Instructions to follow |
Transcribe exactly the lines that begin the material and continue through the line containing "pLDDT: mean 82.16, std". Leave out whatever follows.

Supplied material |

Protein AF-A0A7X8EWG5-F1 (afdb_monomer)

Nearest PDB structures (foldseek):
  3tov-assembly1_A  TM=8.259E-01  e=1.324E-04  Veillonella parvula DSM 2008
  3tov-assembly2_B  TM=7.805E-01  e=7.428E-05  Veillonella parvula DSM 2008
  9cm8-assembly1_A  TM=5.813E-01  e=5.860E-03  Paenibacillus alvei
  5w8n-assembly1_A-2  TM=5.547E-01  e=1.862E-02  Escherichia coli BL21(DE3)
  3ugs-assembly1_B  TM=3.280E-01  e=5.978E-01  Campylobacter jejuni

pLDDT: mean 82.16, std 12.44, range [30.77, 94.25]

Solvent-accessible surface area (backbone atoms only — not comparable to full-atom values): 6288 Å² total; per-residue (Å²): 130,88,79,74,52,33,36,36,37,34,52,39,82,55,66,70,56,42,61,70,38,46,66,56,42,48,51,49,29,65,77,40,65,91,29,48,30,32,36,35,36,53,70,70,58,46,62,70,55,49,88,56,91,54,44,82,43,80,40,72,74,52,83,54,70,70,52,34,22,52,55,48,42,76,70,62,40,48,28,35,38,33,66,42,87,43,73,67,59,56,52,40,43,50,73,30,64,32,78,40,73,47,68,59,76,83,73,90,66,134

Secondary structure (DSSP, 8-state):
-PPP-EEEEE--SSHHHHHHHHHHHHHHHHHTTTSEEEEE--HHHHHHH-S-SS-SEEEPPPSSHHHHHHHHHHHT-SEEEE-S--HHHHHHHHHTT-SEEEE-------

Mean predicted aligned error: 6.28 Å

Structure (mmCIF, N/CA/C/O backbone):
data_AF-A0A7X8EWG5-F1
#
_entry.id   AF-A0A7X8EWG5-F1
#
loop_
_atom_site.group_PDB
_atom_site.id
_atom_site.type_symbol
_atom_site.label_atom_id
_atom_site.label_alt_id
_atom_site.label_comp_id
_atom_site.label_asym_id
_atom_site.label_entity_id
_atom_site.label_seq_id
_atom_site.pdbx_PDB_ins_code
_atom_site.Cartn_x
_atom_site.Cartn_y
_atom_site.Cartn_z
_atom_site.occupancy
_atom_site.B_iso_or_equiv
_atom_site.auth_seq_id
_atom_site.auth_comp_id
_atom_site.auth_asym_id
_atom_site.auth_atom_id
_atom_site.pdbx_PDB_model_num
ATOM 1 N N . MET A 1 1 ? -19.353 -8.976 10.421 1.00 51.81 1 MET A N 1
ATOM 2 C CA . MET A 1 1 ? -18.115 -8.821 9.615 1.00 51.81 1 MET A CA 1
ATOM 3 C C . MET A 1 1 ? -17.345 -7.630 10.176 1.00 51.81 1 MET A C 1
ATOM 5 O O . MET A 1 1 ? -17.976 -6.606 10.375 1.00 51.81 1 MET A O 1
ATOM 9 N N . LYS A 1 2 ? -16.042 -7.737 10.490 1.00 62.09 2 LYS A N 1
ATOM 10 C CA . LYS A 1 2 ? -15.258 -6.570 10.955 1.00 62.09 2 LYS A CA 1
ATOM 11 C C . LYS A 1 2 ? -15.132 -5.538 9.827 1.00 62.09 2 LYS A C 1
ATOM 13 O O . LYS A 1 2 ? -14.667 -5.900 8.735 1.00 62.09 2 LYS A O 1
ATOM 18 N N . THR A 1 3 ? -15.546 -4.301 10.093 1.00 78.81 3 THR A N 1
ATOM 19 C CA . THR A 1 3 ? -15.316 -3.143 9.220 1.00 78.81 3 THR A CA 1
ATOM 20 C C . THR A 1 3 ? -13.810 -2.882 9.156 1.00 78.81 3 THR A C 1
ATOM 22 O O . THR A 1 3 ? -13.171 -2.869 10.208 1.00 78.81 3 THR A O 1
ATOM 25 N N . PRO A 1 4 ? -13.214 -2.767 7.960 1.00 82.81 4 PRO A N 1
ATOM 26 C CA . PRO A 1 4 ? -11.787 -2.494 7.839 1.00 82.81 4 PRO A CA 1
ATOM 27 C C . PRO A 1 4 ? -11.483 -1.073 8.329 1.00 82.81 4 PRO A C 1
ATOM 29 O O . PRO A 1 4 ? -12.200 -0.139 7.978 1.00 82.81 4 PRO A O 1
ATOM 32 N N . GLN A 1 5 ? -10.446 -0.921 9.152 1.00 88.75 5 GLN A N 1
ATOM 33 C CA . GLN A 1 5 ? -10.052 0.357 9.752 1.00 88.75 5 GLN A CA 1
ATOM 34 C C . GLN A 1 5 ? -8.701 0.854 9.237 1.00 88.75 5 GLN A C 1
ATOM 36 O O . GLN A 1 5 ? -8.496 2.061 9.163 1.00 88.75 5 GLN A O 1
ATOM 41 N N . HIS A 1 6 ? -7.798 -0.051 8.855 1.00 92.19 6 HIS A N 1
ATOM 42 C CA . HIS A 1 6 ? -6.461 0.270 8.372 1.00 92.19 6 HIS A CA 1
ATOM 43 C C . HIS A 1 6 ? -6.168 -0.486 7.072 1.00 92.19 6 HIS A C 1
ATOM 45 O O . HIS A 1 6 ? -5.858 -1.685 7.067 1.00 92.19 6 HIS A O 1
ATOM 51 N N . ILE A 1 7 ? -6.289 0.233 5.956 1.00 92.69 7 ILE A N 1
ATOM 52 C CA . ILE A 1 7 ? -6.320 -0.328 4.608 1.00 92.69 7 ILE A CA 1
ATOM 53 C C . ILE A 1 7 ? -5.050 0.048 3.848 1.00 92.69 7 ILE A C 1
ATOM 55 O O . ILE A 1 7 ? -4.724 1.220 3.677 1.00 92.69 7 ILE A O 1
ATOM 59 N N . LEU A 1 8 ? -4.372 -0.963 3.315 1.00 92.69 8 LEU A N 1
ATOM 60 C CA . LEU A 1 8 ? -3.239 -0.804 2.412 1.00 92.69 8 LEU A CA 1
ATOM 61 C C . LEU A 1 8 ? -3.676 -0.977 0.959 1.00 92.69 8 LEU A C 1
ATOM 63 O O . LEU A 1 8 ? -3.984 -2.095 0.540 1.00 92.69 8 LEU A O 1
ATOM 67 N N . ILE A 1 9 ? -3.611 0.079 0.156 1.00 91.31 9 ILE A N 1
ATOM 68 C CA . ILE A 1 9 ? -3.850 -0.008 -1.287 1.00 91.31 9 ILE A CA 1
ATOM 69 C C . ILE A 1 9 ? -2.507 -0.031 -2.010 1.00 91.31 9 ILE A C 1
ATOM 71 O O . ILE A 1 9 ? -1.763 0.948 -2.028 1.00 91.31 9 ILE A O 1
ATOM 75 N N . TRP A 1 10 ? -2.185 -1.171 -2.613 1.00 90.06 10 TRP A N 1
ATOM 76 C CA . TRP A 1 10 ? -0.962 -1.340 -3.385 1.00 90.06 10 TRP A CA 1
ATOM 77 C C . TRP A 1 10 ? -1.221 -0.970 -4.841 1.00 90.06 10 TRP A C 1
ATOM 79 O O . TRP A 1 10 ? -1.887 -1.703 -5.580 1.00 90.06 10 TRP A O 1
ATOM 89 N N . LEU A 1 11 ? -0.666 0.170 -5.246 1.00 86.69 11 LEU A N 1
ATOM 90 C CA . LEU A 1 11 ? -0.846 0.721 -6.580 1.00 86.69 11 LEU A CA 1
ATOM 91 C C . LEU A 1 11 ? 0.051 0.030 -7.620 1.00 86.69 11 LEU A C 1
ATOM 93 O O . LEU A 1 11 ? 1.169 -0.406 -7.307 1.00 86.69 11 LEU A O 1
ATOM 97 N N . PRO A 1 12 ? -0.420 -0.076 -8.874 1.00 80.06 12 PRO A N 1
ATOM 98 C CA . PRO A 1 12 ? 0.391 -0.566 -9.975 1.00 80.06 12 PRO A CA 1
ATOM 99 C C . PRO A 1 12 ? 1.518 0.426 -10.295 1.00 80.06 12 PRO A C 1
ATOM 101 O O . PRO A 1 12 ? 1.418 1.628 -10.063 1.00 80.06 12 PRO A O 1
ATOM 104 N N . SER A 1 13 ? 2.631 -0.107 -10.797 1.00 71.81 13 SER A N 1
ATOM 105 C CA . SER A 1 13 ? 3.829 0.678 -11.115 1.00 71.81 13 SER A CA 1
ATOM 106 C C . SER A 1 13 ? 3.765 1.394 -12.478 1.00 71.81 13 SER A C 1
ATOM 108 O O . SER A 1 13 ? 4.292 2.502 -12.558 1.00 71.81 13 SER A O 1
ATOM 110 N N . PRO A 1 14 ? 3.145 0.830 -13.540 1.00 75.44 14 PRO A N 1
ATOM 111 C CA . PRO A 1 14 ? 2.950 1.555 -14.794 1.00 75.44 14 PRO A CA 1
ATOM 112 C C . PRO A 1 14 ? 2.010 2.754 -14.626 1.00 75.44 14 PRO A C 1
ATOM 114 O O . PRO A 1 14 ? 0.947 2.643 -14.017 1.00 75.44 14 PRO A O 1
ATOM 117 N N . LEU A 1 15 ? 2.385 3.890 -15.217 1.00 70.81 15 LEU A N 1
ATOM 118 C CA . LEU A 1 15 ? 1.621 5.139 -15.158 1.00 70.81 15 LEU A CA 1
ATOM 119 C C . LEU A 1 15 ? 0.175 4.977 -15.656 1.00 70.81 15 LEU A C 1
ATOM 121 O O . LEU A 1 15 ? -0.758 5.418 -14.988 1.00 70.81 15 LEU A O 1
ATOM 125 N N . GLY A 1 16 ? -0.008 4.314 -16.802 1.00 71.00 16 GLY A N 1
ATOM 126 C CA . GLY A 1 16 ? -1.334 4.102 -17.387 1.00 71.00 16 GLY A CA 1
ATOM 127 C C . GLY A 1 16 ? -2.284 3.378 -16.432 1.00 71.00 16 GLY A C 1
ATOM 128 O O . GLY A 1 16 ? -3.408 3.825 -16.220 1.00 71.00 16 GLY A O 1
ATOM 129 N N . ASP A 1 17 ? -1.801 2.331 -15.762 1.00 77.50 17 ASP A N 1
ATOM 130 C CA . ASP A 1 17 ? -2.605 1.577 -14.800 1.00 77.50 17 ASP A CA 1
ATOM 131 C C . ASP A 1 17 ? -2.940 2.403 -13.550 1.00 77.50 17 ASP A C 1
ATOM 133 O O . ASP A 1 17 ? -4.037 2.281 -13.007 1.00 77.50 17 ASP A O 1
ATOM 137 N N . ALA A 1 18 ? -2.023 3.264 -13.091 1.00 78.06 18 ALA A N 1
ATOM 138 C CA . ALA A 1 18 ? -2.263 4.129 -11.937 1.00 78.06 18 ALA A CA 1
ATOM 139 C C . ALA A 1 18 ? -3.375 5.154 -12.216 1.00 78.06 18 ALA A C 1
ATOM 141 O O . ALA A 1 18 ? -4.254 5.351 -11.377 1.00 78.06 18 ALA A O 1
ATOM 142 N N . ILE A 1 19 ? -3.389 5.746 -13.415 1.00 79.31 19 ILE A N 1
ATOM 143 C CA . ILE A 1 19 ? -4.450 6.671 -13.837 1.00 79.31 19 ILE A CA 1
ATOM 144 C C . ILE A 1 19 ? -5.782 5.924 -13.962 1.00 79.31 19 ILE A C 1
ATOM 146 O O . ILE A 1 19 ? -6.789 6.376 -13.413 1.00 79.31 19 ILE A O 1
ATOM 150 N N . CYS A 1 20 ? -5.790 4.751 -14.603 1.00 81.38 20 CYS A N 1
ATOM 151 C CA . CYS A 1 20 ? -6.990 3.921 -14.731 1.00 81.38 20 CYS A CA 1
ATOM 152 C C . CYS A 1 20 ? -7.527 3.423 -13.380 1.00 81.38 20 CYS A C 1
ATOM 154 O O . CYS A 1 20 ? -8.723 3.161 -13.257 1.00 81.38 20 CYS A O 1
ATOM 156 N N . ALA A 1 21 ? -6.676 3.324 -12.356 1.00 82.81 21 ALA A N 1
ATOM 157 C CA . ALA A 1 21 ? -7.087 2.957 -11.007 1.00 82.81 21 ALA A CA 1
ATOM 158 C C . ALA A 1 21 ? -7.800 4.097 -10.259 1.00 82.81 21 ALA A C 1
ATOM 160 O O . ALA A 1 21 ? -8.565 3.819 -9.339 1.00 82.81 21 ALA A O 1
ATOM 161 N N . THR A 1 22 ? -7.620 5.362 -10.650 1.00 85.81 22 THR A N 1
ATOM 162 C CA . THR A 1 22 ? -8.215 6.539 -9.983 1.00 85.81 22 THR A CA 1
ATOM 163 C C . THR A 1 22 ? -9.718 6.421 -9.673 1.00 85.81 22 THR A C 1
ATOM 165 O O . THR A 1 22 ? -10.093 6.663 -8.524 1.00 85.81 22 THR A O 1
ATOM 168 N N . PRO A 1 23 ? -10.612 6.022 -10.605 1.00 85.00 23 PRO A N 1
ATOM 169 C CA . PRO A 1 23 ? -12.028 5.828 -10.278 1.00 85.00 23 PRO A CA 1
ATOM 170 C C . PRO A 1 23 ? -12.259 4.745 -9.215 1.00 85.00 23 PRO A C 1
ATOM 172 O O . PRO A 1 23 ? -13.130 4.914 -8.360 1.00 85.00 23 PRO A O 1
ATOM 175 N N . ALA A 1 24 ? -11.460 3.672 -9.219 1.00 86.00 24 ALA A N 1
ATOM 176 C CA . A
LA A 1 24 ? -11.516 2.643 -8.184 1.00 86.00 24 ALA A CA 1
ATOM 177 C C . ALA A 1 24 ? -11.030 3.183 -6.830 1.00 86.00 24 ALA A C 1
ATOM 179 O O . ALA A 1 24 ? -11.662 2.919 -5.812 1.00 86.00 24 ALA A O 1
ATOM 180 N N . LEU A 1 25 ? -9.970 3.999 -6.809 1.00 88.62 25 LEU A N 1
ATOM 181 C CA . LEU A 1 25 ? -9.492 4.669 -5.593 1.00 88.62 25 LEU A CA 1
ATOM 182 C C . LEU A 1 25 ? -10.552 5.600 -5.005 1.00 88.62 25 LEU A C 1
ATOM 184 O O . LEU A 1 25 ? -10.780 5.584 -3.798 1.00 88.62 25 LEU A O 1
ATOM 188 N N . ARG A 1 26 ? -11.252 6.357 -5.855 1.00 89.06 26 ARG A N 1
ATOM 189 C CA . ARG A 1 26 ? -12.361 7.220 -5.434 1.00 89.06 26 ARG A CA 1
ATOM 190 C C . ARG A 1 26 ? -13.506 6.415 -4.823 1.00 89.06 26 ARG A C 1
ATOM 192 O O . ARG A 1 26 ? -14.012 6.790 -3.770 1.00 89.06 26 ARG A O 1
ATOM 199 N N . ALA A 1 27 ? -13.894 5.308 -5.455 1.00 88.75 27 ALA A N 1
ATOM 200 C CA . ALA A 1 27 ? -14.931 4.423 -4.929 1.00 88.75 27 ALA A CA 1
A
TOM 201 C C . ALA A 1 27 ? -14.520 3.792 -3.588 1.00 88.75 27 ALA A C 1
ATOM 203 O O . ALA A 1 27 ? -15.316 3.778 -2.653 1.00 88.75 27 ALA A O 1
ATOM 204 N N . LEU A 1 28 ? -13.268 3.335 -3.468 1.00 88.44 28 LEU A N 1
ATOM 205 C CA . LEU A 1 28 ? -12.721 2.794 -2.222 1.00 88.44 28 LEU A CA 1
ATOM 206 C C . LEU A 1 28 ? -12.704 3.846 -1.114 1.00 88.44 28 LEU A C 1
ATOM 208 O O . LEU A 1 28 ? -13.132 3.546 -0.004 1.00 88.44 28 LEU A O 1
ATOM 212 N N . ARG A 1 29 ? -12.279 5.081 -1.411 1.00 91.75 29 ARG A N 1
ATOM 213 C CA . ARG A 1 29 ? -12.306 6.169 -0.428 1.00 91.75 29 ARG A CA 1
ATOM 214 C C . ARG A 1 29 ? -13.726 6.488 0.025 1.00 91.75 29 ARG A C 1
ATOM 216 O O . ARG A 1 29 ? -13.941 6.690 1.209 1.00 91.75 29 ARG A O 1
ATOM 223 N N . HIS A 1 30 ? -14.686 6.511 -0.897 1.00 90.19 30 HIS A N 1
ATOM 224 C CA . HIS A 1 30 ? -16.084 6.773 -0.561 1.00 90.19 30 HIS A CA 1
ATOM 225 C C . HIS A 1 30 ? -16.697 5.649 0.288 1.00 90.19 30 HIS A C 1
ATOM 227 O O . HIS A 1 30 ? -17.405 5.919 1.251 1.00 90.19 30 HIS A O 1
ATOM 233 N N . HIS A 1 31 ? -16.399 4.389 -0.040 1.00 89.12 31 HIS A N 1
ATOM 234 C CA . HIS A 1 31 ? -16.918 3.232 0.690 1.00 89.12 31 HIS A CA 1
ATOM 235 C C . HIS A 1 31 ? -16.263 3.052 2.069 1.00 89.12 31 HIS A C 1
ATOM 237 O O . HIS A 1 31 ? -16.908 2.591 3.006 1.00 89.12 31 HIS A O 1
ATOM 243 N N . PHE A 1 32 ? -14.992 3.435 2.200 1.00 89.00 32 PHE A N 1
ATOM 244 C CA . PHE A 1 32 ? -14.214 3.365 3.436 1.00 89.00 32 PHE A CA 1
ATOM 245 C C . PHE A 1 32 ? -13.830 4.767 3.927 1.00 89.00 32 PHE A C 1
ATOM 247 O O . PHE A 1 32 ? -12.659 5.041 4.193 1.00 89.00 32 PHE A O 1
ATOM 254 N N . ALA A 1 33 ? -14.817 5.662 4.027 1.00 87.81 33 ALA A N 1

Finished exercise |
Protein AF-A0A7X8EWG5-F1 (afdb_monomer)

Nearest PDB structures (foldseek):
  3tov-assembly1_A  TM=8.259E-01  e=1.324E-04  Veillonella parvula DSM 2008
  3tov-assembly2_B  TM=7.805E-01  e=7.428E-05  Veillonella parvula DSM 2008
  9cm8-assembly1_A  TM=5.813E-01  e=5.860E-03  Paenibacillus alvei
  5w8n-assembly1_A-2  TM=5.547E-01  e=1.862E-02  Escherichia coli BL21(DE3)
  3ugs-assembly1_B  TM=3.280E-01  e=5.978E-01  Campylobacter jejuni

pLDDT: mean 82.16, std 12.44, range [30.77, 94.25]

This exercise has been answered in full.